> Your task: Repeat precisely the span of lines below that opens with the line containing "ATOM 153 O O" and closes with the line containing "ATOM 188 C CA", both included.

———

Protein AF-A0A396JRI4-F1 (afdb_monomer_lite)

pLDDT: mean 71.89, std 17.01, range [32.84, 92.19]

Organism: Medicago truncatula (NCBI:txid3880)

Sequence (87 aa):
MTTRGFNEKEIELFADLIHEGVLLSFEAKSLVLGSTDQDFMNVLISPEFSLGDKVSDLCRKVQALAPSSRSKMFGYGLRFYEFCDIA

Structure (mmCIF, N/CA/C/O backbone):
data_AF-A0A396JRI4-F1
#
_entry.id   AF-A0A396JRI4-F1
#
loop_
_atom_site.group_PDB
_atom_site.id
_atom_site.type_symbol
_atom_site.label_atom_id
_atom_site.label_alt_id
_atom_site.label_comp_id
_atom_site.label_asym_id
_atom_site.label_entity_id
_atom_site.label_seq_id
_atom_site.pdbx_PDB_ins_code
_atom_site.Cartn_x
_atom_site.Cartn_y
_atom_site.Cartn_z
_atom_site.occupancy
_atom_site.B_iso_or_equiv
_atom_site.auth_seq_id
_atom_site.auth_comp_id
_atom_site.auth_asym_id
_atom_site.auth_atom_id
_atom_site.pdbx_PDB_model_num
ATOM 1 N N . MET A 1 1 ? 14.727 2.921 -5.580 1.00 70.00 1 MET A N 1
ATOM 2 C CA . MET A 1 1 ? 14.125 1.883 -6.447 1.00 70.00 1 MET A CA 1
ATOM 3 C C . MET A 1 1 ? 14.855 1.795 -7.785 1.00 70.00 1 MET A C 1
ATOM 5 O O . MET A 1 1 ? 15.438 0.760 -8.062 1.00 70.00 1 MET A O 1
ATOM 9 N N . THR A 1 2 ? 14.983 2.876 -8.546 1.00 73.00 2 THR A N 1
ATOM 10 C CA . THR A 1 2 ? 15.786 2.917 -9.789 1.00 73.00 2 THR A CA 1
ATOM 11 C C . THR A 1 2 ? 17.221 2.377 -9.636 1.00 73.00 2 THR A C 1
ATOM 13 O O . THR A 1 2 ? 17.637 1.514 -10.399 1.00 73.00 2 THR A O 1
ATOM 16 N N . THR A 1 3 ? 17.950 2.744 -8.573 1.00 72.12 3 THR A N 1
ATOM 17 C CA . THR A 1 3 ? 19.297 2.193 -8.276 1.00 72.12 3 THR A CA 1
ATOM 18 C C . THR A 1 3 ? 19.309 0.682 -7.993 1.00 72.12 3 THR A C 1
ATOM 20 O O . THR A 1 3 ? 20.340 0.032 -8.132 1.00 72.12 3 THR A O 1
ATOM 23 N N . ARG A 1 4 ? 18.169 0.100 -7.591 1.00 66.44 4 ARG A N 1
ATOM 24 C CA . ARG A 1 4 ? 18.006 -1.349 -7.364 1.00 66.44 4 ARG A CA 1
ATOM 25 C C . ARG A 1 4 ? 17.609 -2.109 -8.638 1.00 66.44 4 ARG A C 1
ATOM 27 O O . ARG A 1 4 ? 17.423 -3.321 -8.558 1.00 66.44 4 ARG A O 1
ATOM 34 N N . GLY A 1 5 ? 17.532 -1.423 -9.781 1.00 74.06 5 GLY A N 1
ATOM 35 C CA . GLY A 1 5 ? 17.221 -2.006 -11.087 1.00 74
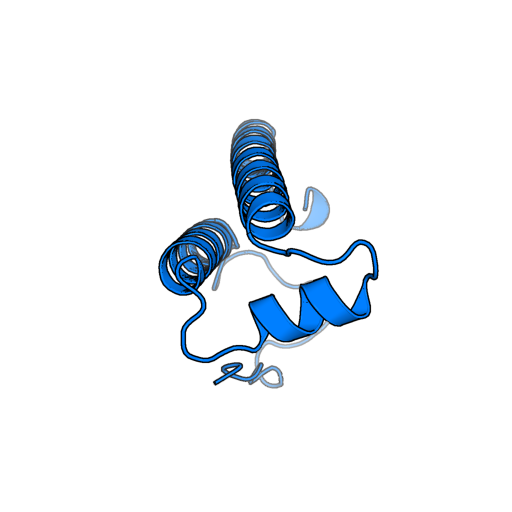.06 5 GLY A CA 1
ATOM 36 C C . GLY A 1 5 ? 15.741 -1.981 -11.458 1.00 74.06 5 GLY A C 1
ATOM 37 O O . GLY A 1 5 ? 15.383 -2.608 -12.447 1.00 74.06 5 GLY A O 1
ATOM 38 N N . PHE A 1 6 ? 14.905 -1.273 -10.690 1.00 77.56 6 PHE A N 1
ATOM 39 C CA . PHE A 1 6 ? 13.485 -1.182 -11.007 1.00 77.56 6 PHE A CA 1
ATOM 40 C C . PHE A 1 6 ? 13.245 -0.352 -12.278 1.00 77.56 6 PHE A C 1
ATOM 42 O O . PHE A 1 6 ? 13.760 0.764 -12.390 1.00 77.56 6 PHE A O 1
ATOM 49 N N . ASN A 1 7 ? 12.470 -0.902 -13.210 1.00 82.56 7 ASN A N 1
ATOM 50 C CA . ASN A 1 7 ? 12.061 -0.291 -14.472 1.00 82.56 7 ASN A CA 1
ATOM 51 C C . ASN A 1 7 ? 10.703 0.429 -14.353 1.00 82.56 7 ASN A C 1
ATOM 53 O O . ASN A 1 7 ? 10.028 0.356 -13.329 1.00 82.56 7 ASN A O 1
ATOM 57 N N . GLU A 1 8 ? 10.302 1.135 -15.411 1.00 85.56 8 GLU A N 1
ATOM 58 C CA . GLU A 1 8 ? 9.063 1.930 -15.449 1.00 85.56 8 GLU A CA 1
ATOM 59 C C . GLU A 1 8 ? 7.808 1.096 -15.153 1.00 85.56 8 GLU A C 1
ATOM 61 O O . GLU A 1 8 ? 6.968 1.530 -14.372 1.00 85.56 8 GLU A O 1
ATOM 66 N N . LYS A 1 9 ? 7.724 -0.139 -15.666 1.00 83.00 9 LYS A N 1
ATOM 67 C CA . LYS A 1 9 ? 6.582 -1.038 -15.416 1.00 83.00 9 LYS A CA 1
ATOM 68 C C . LYS A 1 9 ? 6.490 -1.460 -13.953 1.00 83.00 9 LYS A C 1
ATOM 70 O O . LYS A 1 9 ? 5.406 -1.606 -13.404 1.00 83.00 9 LYS A O 1
ATOM 75 N N . GLU A 1 10 ? 7.630 -1.669 -13.303 1.00 80.88 10 GLU A N 1
ATOM 76 C CA . GLU A 1 10 ? 7.661 -1.986 -11.874 1.00 80.88 10 GLU A CA 1
ATOM 77 C C . GLU A 1 10 ? 7.296 -0.760 -11.033 1.00 80.88 10 GLU A C 1
ATOM 79 O O . GLU A 1 10 ? 6.639 -0.901 -10.007 1.00 80.88 10 GLU A O 1
ATOM 84 N N . ILE A 1 11 ? 7.665 0.446 -11.475 1.00 85.12 11 ILE A N 1
ATOM 85 C CA . ILE A 1 11 ? 7.253 1.699 -10.830 1.00 85.12 11 ILE A CA 1
ATOM 86 C C . ILE A 1 11 ? 5.739 1.919 -10.964 1.00 85.12 11 ILE A C 1
ATOM 88 O O . ILE A 1 11 ? 5.118 2.331 -9.986 1.00 85.12 11 ILE A O 1
ATOM 92 N N . GLU A 1 12 ? 5.136 1.598 -12.112 1.00 87.31 12 GLU A N 1
ATOM 93 C CA . GLU A 1 12 ? 3.673 1.593 -12.286 1.00 87.31 12 GLU A CA 1
ATOM 94 C C . GLU A 1 12 ? 2.999 0.627 -11.302 1.00 87.31 12 GLU A C 1
ATOM 96 O O . GLU A 1 12 ? 2.085 1.021 -10.583 1.00 87.31 12 GLU A O 1
ATOM 101 N N . LEU A 1 13 ? 3.525 -0.594 -11.157 1.00 86.50 13 LEU A N 1
ATOM 102 C CA . LEU A 1 13 ? 3.020 -1.559 -10.173 1.00 86.50 13 LEU A CA 1
ATOM 103 C C . LEU A 1 13 ? 3.144 -1.050 -8.727 1.00 86.50 13 LEU A C 1
ATOM 105 O O . LEU A 1 13 ? 2.261 -1.290 -7.907 1.00 86.50 13 LEU A O 1
ATOM 109 N N . PHE A 1 14 ? 4.207 -0.313 -8.387 1.00 85.62 14 PHE A N 1
ATOM 110 C CA . PHE A 1 14 ? 4.289 0.346 -7.080 1.00 85.62 14 PHE A CA 1
ATOM 111 C C . PHE A 1 14 ? 3.257 1.465 -6.914 1.00 85.62 14 PHE A C 1
ATOM 113 O O . PHE A 1 14 ? 2.774 1.659 -5.800 1.00 85.62 14 PHE A O 1
ATOM 120 N N . ALA A 1 15 ? 2.904 2.187 -7.979 1.00 90.00 15 ALA A N 1
ATOM 121 C CA . ALA A 1 15 ? 1.848 3.195 -7.923 1.00 90.00 15 ALA A CA 1
ATOM 122 C C . ALA A 1 15 ? 0.485 2.557 -7.611 1.00 90.00 15 ALA A C 1
ATOM 124 O O . ALA A 1 15 ? -0.245 3.081 -6.768 1.00 90.00 15 ALA A O 1
ATOM 125 N N
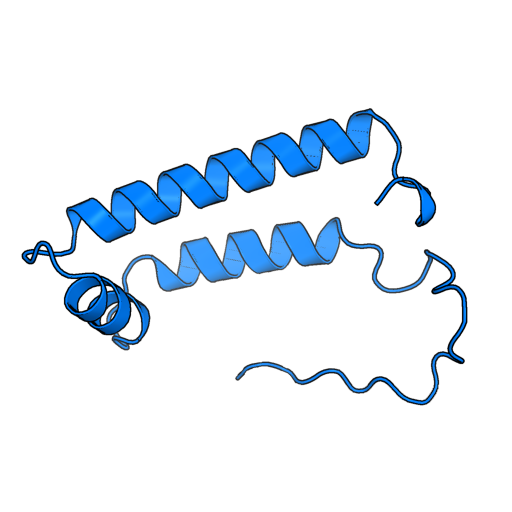 . ASP A 1 16 ? 0.193 1.391 -8.192 1.00 90.00 16 ASP A N 1
ATOM 126 C CA . ASP A 1 16 ? -1.017 0.620 -7.881 1.00 90.00 16 ASP A CA 1
ATOM 127 C C . ASP A 1 16 ? -1.038 0.157 -6.415 1.00 90.00 16 ASP A C 1
ATOM 129 O O . ASP A 1 16 ? -2.053 0.289 -5.730 1.00 90.00 16 ASP A O 1
ATOM 133 N N . LEU A 1 17 ? 0.101 -0.309 -5.887 1.00 89.12 17 LEU A N 1
ATOM 134 C CA . LEU A 1 17 ? 0.227 -0.703 -4.476 1.00 89.12 17 LEU A CA 1
ATOM 135 C C . LEU A 1 17 ? 0.064 0.491 -3.521 1.00 89.12 17 LEU A C 1
ATOM 137 O O . LEU A 1 17 ? -0.548 0.358 -2.461 1.00 89.12 17 LEU A O 1
ATOM 141 N N . ILE A 1 18 ? 0.580 1.668 -3.891 1.00 90.69 18 ILE A N 1
ATOM 142 C CA . ILE A 1 18 ? 0.362 2.910 -3.134 1.00 90.69 18 ILE A CA 1
ATOM 143 C C . ILE A 1 18 ? -1.122 3.277 -3.153 1.00 90.69 18 ILE A C 1
ATOM 145 O O . ILE A 1 18 ? -1.673 3.634 -2.113 1.00 90.69 18 ILE A O 1
ATOM 149 N N . HIS A 1 19 ? -1.778 3.171 -4.309 1.00 92.19 19 HIS A N 1
ATOM 150 C CA . HIS A 1 19 ? -3.202 3.451 -4.432 1.00 92.19 19 HIS A CA 1
ATOM 151 C C . HIS A 1 19 ? -4.037 2.525 -3.534 1.00 92.19 19 HIS A C 1
ATOM 153 O O . HIS A 1 19 ? -4.873 3.009 -2.771 1.00 92.19 19 HIS A O 1
ATOM 159 N N . GLU A 1 20 ? -3.748 1.221 -3.544 1.00 89.25 20 GLU A N 1
ATOM 160 C CA . GLU A 1 20 ? -4.378 0.235 -2.658 1.00 89.25 20 GLU A CA 1
ATOM 161 C C . GLU A 1 20 ? -4.160 0.590 -1.174 1.00 89.25 20 GLU A C 1
ATOM 163 O O . GLU A 1 20 ? -5.114 0.612 -0.396 1.00 89.25 20 GLU A O 1
ATOM 168 N N . GLY A 1 21 ? -2.940 0.976 -0.783 1.00 88.44 21 GLY A N 1
ATOM 169 C CA . GLY A 1 21 ? -2.637 1.410 0.586 1.00 88.44 21 GLY A CA 1
ATOM 170 C C . GLY A 1 21 ? -3.388 2.674 1.021 1.00 88.44 21 GLY A C 1
ATOM 171 O O . GLY A 1 21 ? -3.854 2.764 2.160 1.00 88.44 21 GLY A O 1
ATOM 172 N N . VAL A 1 22 ? -3.559 3.646 0.119 1.00 89.50 22 VAL A N 1
ATOM 173 C CA . VAL A 1 22 ? -4.335 4.868 0.388 1.00 89.50 22 VAL A CA 1
ATOM 174 C C . VAL A 1 22 ? -5.817 4.544 0.572 1.00 89.50 22 VAL A C 1
ATOM 176 O O . VAL A 1 22 ? -6.438 5.069 1.497 1.00 89.50 22 VAL A O 1
ATOM 179 N N . LEU A 1 23 ? -6.377 3.655 -0.252 1.00 89.75 23 LEU A N 1
ATOM 180 C CA . LEU A 1 23 ? -7.764 3.209 -0.104 1.00 89.75 23 LEU A CA 1
ATOM 181 C C . LEU A 1 23 ? -7.989 2.504 1.238 1.00 89.75 23 LEU A C 1
ATOM 183 O O . LEU A 1 23 ? -8.946 2.829 1.937 1.00 89.75 23 LEU A O 1
ATOM 187 N N . LEU A 1 24 ? -7.076 1.616 1.643 1.00 85.62 24 LEU A N 1
ATOM 188 C CA . LEU A 1 24 ? -7.140 0.950 2.950 1.00 85.62 24 LEU A CA 1
ATOM 189 C C . LEU A 1 24 ? -7.037 1.942 4.110 1.00 85.62 24 LEU A C 1
ATOM 191 O O . LEU A 1 24 ? -7.756 1.818 5.098 1.00 85.62 24 LEU A O 1
ATOM 195 N N . SER A 1 25 ? -6.185 2.958 3.979 1.00 84.50 25 SER A N 1
ATOM 196 C CA . SER A 1 25 ? -6.045 4.016 4.986 1.00 84.50 25 SER A CA 1
ATOM 197 C C . SER A 1 25 ? -7.325 4.846 5.112 1.00 84.50 25 SER A C 1
ATOM 199 O O . SER A 1 25 ? -7.722 5.227 6.213 1.00 84.50 25 SER A O 1
ATOM 201 N N . PHE A 1 26 ? -7.999 5.105 3.990 1.00 85.19 26 PHE A N 1
ATOM 202 C CA . PHE A 1 26 ? -9.281 5.801 3.969 1.00 85.19 26 PHE A CA 1
ATOM 203 C C . PHE A 1 26 ? -10.403 4.954 4.588 1.00 85.19 26 PHE A C 1
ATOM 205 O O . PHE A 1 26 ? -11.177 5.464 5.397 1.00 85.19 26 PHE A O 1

———

> Output of the exercise:
ATOM 153 O O . HIS A 1 19 ? -4.873 3.009 -2.771 1.00 92.19 19 HIS A O 1
ATOM 159 N N . GLU A 1 20 ? -3.748 1.221 -3.544 1.00 89.25 20 GLU A N 1
ATOM 160 C CA . GLU A 1 20 ? -4.378 0.235 -2.658 1.00 89.25 20 GLU A CA 1
ATOM 161 C C . GLU A 1 20 ? -4.160 0.590 -1.174 1.00 89.25 20 GLU A C 1
ATOM 163 O O . GLU A 1 20 ? -5.114 0.612 -0.396 1.00 89.25 20 GLU A O 1
ATOM 168 N N . GLY A 1 21 ? -2.940 0.976 -0.783 1.00 88.44 21 GLY A N 1
ATOM 169 C CA . GLY A 1 21 ? -2.637 1.410 0.586 1.00 88.44 21 GLY A CA 1
ATOM 170 C C . GLY A 1 21 ? -3.388 2.674 1.021 1.00 88.44 21 GLY A C 1
ATOM 171 O O . GLY A 1 21 ? -3.854 2.764 2.160 1.00 88.44 21 GLY A O 1
ATOM 172 N N . VAL A 1 22 ? -3.559 3.646 0.119 1.00 89.50 22 VAL A N 1
ATOM 173 C CA . VAL A 1 22 ? -4.335 4.868 0.388 1.00 89.50 22 VAL A CA 1
ATOM 174 C C . VAL A 1 22 ? -5.817 4.544 0.572 1.00 89.50 22 VAL A C 1
ATOM 176 O O . VAL A 1 22 ? -6.438 5.069 1.497 1.00 89.50 22 VAL A O 1
ATOM 179 N N . LEU A 1 23 ? -6.377 3.655 -0.252 1.00 89.75 23 LEU A N 1
ATOM 180 C CA . LEU A 1 23 ? -7.764 3.209 -0.104 1.00 89.75 23 LEU A CA 1
ATOM 181 C C . LEU A 1 23 ? -7.989 2.504 1.238 1.00 89.75 23 LEU A C 1
ATOM 183 O O . LEU A 1 23 ? -8.946 2.829 1.937 1.00 89.75 23 LEU A O 1
ATOM 187 N N . LEU A 1 24 ? -7.076 1.616 1.643 1.00 85.62 24 LEU A N 1
ATOM 188 C CA . LEU A 1 24 ? -7.140 0.950 2.950 1.00 85.62 24 LEU A CA 1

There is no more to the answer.